Several models are estimated for each classifier followed by an examination of each model’s goodness of fit.

Although we are using these ‘classification’ models to predict a discrete outcome (building demolitions), the predictive outcome of interest is actually a continuous metric – the ‘predicted probability’ that a building is unsafe.

Results

To begin, we examine Receiver Operating Curves (ROC) for each model. ROC curves are one indication of how well a classifier model fits the actual data. They tell us the tradeoff between the true positive rate (the proportion of actual building demolitions that the model correctly predicts) and the true negative rate (the proportion of actual non-demolitions the model predicts).

Figure 3 illustrates ROC curves for our four model types. Here we are predicting for the test set using the 5% random sample training set. While there is some comparability across the four models, the random forest and GBM specifications (each with an area under the curve of around 0.91) stand out.

It is worthy to note that the logistic regression is relatively powerful in this context.

ROC curves 2

Figure 3: ROC Curves for the four predictive algorithms

For each classifier, we compared the properties predicted to be demolished to those that were actually demolished for the test set. Our accuracy was relatively high for each model type but the GBM and random forest models performed better.

Turning to the predicted probabilities, given that most of the buildings in Philadelphia are relatively safe, our expectation is that the predicted probabilities, on average, should be quite small. Figure 4 illustrates a histogram of predicted probabilities for each model. Here, we show only the count of buildings citywide with a probability of 5% or less that they are unsafe.

predProbsByModel

Figure 4: Histogram of predicted probabilities for each predictive algorithm

Ultimately, we selected the GBM model based on its relative goodness of fit, how well it classified on the test set as well the conservative number of parcels it predicts as being unsafe.

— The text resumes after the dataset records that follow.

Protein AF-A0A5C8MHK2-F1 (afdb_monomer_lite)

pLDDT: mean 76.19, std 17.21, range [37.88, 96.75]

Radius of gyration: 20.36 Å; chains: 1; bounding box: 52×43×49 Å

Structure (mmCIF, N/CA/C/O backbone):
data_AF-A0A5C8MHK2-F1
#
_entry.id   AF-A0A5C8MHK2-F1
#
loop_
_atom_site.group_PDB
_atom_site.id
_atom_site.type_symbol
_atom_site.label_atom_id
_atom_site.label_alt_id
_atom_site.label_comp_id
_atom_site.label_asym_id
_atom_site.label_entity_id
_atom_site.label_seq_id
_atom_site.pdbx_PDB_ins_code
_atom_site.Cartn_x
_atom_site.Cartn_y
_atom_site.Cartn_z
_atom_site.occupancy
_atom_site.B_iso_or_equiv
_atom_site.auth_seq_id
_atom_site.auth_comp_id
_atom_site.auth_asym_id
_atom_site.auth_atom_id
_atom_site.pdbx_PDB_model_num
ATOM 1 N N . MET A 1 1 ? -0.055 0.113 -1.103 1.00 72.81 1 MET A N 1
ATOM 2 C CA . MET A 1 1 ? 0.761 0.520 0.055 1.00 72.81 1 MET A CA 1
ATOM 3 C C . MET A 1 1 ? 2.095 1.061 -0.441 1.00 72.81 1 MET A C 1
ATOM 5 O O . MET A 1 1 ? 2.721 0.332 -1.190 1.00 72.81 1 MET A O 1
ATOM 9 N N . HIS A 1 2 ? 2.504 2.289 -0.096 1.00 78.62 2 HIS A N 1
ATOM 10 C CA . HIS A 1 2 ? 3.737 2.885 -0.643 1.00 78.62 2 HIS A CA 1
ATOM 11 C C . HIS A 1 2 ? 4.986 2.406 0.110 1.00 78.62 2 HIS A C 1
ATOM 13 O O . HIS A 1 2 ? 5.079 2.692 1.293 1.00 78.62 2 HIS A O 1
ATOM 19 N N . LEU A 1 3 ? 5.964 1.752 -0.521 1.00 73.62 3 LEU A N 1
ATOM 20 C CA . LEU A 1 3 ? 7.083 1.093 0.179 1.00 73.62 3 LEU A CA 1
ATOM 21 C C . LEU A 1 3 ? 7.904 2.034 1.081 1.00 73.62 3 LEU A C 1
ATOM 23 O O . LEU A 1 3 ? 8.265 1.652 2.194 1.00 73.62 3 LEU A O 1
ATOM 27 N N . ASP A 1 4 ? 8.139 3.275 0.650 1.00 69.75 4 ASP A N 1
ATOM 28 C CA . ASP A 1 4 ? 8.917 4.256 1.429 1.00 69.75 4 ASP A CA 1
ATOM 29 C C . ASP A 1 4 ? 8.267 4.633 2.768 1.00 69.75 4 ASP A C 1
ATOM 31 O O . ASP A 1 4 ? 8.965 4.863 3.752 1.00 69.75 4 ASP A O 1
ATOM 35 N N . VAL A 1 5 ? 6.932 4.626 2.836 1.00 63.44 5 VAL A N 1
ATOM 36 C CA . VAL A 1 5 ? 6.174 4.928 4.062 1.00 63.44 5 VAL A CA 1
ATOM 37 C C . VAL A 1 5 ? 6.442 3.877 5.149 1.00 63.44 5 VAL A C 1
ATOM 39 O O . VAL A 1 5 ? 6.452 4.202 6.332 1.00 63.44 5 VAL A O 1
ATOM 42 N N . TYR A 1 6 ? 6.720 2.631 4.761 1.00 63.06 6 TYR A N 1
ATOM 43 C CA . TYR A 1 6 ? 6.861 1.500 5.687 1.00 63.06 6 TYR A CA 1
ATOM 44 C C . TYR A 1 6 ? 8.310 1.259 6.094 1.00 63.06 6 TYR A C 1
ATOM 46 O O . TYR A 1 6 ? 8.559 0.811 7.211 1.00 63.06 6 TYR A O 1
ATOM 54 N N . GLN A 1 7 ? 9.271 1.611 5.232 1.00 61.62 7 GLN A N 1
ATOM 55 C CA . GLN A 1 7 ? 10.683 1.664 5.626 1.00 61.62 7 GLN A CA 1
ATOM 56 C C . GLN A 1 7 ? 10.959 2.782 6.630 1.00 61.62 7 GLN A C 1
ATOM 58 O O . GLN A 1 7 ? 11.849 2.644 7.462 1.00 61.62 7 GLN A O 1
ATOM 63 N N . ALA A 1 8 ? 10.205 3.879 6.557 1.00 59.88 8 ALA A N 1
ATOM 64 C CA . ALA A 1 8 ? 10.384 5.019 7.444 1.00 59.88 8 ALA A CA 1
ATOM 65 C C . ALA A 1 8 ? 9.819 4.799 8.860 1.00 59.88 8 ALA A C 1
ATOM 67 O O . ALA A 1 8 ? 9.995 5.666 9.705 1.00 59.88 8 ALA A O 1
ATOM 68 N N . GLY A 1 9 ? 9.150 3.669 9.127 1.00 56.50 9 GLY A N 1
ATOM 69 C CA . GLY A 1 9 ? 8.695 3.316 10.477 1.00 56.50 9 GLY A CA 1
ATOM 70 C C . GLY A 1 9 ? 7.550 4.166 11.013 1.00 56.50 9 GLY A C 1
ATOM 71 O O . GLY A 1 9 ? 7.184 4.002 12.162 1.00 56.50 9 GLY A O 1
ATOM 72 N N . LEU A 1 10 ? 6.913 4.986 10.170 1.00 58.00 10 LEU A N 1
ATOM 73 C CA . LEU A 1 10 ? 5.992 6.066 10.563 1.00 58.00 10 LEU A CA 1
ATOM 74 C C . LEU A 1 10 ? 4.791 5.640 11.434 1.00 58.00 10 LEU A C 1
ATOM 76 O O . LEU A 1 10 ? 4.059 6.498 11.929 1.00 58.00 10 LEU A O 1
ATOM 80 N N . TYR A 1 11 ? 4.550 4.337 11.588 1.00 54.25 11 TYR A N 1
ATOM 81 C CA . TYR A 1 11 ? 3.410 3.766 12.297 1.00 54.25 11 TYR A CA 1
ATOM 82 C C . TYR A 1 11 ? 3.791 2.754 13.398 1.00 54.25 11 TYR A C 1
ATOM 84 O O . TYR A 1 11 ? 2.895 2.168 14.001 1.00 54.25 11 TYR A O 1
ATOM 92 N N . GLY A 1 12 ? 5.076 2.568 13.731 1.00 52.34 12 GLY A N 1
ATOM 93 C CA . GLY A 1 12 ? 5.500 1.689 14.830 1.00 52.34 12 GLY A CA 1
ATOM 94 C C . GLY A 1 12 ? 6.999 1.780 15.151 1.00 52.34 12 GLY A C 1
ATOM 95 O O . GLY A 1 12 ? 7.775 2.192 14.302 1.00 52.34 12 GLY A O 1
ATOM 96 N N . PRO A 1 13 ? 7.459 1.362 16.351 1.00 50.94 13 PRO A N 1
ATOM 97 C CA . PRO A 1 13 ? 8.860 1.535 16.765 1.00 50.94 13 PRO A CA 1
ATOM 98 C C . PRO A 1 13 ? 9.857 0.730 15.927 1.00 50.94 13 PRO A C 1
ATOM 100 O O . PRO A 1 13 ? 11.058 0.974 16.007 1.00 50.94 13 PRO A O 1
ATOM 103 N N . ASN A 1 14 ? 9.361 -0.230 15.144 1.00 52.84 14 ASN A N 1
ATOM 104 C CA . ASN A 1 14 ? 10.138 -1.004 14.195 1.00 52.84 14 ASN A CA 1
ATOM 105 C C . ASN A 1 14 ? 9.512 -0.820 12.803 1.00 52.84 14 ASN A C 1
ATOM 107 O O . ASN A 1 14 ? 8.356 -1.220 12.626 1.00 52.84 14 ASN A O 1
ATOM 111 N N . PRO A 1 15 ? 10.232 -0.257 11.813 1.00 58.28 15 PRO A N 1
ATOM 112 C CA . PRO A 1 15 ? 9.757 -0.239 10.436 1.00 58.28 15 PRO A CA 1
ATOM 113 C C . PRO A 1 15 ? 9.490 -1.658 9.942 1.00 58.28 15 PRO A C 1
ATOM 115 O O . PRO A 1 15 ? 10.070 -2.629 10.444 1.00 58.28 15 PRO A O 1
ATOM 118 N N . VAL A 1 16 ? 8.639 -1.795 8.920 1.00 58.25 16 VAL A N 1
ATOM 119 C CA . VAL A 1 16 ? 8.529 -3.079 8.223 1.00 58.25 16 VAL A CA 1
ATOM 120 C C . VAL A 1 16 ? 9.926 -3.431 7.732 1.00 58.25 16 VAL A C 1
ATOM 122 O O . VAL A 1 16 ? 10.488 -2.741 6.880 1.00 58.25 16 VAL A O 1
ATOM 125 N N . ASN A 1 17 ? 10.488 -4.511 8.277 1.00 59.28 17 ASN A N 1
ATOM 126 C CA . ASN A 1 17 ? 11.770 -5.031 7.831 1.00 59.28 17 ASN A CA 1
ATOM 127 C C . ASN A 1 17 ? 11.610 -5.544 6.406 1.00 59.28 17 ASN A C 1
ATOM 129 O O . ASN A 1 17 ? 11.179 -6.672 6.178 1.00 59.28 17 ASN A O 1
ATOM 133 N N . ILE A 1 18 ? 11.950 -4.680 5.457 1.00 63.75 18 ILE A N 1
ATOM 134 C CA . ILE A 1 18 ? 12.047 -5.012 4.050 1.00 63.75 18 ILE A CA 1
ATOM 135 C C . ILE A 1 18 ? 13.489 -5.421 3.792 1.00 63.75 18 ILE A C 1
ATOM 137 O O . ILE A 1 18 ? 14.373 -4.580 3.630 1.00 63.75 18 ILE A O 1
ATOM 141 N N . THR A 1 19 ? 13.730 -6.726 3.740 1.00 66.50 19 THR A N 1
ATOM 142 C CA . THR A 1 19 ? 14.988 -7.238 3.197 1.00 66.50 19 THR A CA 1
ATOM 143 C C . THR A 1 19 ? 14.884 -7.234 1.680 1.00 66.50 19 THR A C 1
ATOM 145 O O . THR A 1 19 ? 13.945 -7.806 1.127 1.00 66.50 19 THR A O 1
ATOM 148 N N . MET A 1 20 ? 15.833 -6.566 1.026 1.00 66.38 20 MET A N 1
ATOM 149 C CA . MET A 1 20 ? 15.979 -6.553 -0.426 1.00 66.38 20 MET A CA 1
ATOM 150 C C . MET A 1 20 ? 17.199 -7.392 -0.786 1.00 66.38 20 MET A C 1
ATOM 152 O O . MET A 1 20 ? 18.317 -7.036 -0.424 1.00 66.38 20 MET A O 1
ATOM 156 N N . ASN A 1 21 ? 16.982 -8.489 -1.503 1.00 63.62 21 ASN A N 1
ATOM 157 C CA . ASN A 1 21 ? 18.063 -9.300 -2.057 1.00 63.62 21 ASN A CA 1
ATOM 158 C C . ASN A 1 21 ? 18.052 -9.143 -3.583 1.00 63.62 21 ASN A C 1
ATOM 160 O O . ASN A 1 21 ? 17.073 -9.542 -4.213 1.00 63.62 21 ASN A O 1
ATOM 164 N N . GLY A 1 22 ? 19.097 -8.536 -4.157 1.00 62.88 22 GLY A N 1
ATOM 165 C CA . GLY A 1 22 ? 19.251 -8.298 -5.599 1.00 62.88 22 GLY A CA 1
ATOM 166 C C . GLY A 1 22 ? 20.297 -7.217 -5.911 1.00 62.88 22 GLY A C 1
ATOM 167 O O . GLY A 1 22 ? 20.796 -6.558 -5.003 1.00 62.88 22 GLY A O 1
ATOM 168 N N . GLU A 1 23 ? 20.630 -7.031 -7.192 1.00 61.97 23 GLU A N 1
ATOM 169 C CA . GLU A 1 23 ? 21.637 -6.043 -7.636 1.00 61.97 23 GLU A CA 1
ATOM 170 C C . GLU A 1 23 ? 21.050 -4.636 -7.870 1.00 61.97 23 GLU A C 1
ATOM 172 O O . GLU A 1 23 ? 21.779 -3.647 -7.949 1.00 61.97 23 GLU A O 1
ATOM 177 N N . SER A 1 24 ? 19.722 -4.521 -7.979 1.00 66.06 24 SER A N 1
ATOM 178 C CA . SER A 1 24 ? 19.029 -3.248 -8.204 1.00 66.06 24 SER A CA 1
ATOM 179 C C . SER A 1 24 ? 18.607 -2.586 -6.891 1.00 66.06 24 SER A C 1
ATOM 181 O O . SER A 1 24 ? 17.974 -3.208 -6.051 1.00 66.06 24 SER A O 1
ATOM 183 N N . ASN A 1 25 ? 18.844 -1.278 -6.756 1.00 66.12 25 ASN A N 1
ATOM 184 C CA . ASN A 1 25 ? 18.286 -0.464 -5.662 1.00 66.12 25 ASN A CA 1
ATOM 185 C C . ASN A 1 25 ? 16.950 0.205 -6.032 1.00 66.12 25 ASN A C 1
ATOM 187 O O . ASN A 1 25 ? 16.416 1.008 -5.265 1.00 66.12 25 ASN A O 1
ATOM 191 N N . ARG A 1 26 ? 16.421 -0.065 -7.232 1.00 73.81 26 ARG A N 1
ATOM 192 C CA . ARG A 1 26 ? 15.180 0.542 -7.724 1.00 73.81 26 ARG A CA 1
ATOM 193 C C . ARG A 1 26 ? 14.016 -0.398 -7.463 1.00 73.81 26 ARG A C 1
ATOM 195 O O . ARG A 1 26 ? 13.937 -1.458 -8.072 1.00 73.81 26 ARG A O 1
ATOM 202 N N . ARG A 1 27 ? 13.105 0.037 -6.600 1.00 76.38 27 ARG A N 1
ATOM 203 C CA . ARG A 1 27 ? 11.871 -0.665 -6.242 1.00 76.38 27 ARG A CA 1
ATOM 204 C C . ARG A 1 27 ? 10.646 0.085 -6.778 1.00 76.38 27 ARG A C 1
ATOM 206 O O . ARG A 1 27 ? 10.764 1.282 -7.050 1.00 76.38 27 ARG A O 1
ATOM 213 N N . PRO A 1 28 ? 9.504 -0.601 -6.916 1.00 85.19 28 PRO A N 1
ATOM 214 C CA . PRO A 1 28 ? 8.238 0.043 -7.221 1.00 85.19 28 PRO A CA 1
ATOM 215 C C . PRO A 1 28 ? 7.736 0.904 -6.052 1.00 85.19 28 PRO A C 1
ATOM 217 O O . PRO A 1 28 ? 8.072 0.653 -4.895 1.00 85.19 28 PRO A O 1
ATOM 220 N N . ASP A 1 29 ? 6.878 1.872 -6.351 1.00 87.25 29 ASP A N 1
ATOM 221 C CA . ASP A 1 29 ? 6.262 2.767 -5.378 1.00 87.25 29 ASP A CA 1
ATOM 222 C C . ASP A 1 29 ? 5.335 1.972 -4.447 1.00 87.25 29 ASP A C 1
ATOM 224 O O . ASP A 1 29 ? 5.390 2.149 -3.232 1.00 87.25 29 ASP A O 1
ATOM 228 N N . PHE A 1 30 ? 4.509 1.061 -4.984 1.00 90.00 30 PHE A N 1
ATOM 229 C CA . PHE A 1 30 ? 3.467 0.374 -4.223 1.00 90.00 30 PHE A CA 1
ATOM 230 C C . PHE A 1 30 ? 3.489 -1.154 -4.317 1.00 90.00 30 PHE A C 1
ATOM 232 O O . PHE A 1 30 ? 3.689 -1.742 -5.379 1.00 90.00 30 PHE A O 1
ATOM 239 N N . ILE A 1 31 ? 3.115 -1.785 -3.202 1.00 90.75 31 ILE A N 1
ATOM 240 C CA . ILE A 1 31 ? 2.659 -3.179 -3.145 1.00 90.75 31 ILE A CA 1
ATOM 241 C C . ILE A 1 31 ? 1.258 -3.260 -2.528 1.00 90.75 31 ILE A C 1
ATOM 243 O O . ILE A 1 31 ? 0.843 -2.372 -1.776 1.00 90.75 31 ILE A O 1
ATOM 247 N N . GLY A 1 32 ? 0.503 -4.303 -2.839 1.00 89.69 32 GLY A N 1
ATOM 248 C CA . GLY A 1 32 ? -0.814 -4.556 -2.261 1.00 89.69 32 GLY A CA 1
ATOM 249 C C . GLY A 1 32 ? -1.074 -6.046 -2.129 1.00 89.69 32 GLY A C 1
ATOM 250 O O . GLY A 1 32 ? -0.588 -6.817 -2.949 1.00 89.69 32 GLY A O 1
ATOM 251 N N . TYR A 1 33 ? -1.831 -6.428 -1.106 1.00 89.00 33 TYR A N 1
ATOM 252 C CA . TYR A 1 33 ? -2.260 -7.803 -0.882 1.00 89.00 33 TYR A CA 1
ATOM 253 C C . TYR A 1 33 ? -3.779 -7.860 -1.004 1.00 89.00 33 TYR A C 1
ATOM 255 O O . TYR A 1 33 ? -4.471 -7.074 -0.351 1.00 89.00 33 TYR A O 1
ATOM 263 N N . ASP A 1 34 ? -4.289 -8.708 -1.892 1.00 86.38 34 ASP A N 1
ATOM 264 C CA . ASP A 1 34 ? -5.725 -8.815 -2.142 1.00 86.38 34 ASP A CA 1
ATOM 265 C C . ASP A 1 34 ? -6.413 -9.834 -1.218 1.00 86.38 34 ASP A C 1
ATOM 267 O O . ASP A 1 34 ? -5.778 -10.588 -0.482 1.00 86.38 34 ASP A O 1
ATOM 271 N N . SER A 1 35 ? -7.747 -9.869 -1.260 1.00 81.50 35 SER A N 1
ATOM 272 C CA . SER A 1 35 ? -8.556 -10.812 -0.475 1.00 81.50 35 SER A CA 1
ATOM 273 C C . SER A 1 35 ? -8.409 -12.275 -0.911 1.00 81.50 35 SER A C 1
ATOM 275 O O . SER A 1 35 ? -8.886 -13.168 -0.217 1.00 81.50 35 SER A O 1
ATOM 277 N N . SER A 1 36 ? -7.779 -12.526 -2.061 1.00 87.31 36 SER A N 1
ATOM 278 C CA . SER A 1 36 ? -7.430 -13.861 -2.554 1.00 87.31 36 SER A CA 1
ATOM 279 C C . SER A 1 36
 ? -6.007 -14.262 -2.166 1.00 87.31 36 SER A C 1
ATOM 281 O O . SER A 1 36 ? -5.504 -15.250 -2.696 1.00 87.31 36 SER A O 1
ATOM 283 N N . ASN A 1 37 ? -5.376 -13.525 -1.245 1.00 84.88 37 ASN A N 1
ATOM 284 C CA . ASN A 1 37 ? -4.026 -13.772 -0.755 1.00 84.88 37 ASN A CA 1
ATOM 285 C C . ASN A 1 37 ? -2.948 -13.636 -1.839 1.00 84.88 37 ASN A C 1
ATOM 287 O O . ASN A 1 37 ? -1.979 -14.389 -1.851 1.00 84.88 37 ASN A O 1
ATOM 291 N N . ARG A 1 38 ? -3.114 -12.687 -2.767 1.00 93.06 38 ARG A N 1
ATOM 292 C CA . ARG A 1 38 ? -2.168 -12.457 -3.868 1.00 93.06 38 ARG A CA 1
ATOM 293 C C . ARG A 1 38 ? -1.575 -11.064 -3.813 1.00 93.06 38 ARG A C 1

Our final model finds about 1,800 parcels citywide with the predicted probability of an unsafe outcome being greater than 10%. As of the time of this analysis, 365 of these have not been inspected since 2007. The most common zoning types are as follows:

RSA-5 (Dense single family) – 917
RM-1 (Lower density multi-family) – 758
CMX-2 (Commercial mixed use) – 79
RSA-3 (Medium density single family) – 41
I-2 (Medium industrial) – 12

Figure 5 plots those parcels with predicted probabilities greater than 10%. Note the underlying choropleth map which shows the total number of these parcels by census tract.

Figure 5: Map of predicted probabilities

Next steps

Figure 6 shows what an inspector-facing mapping application might look like. The purpose is to use the predicted probabilities from the model to help prioritize inspections. Here we refer to the probability of an unsafe outcome as a ‘safety predictive score’.

This hypothetical tool could be used by inspectors to visit properties while on a pre-assigned route or to help generate daily inspection routes. The tool could also geo-locate the inspector’s current location and return results for those in the immediate surroundings.

By accessing additional parcel and block-level open data, we can provide inspectors with a range of metrics to make the decision-making process more efficient and more informed.

inspection mockup2

Figure 6: A mock-up of a building inspection app using the predicted probabilities.

Conclusions

In this proof of concept we developed a model of unsafe building demolitions with the hope of using the resulting predicted probabilities to help prioritize building inspections.

The models we developed were robust, but they could certainly be improved. The greatest concern is that our current models are overfit on the disproportional number of spatial variables we input. Ideally we’d like to gather more parcel level indicators and spend more time performing feature selection and model tuning.

Nevertheless, it’s clear that the prioritization of building inspections is an important use case for extending machine learning in to government.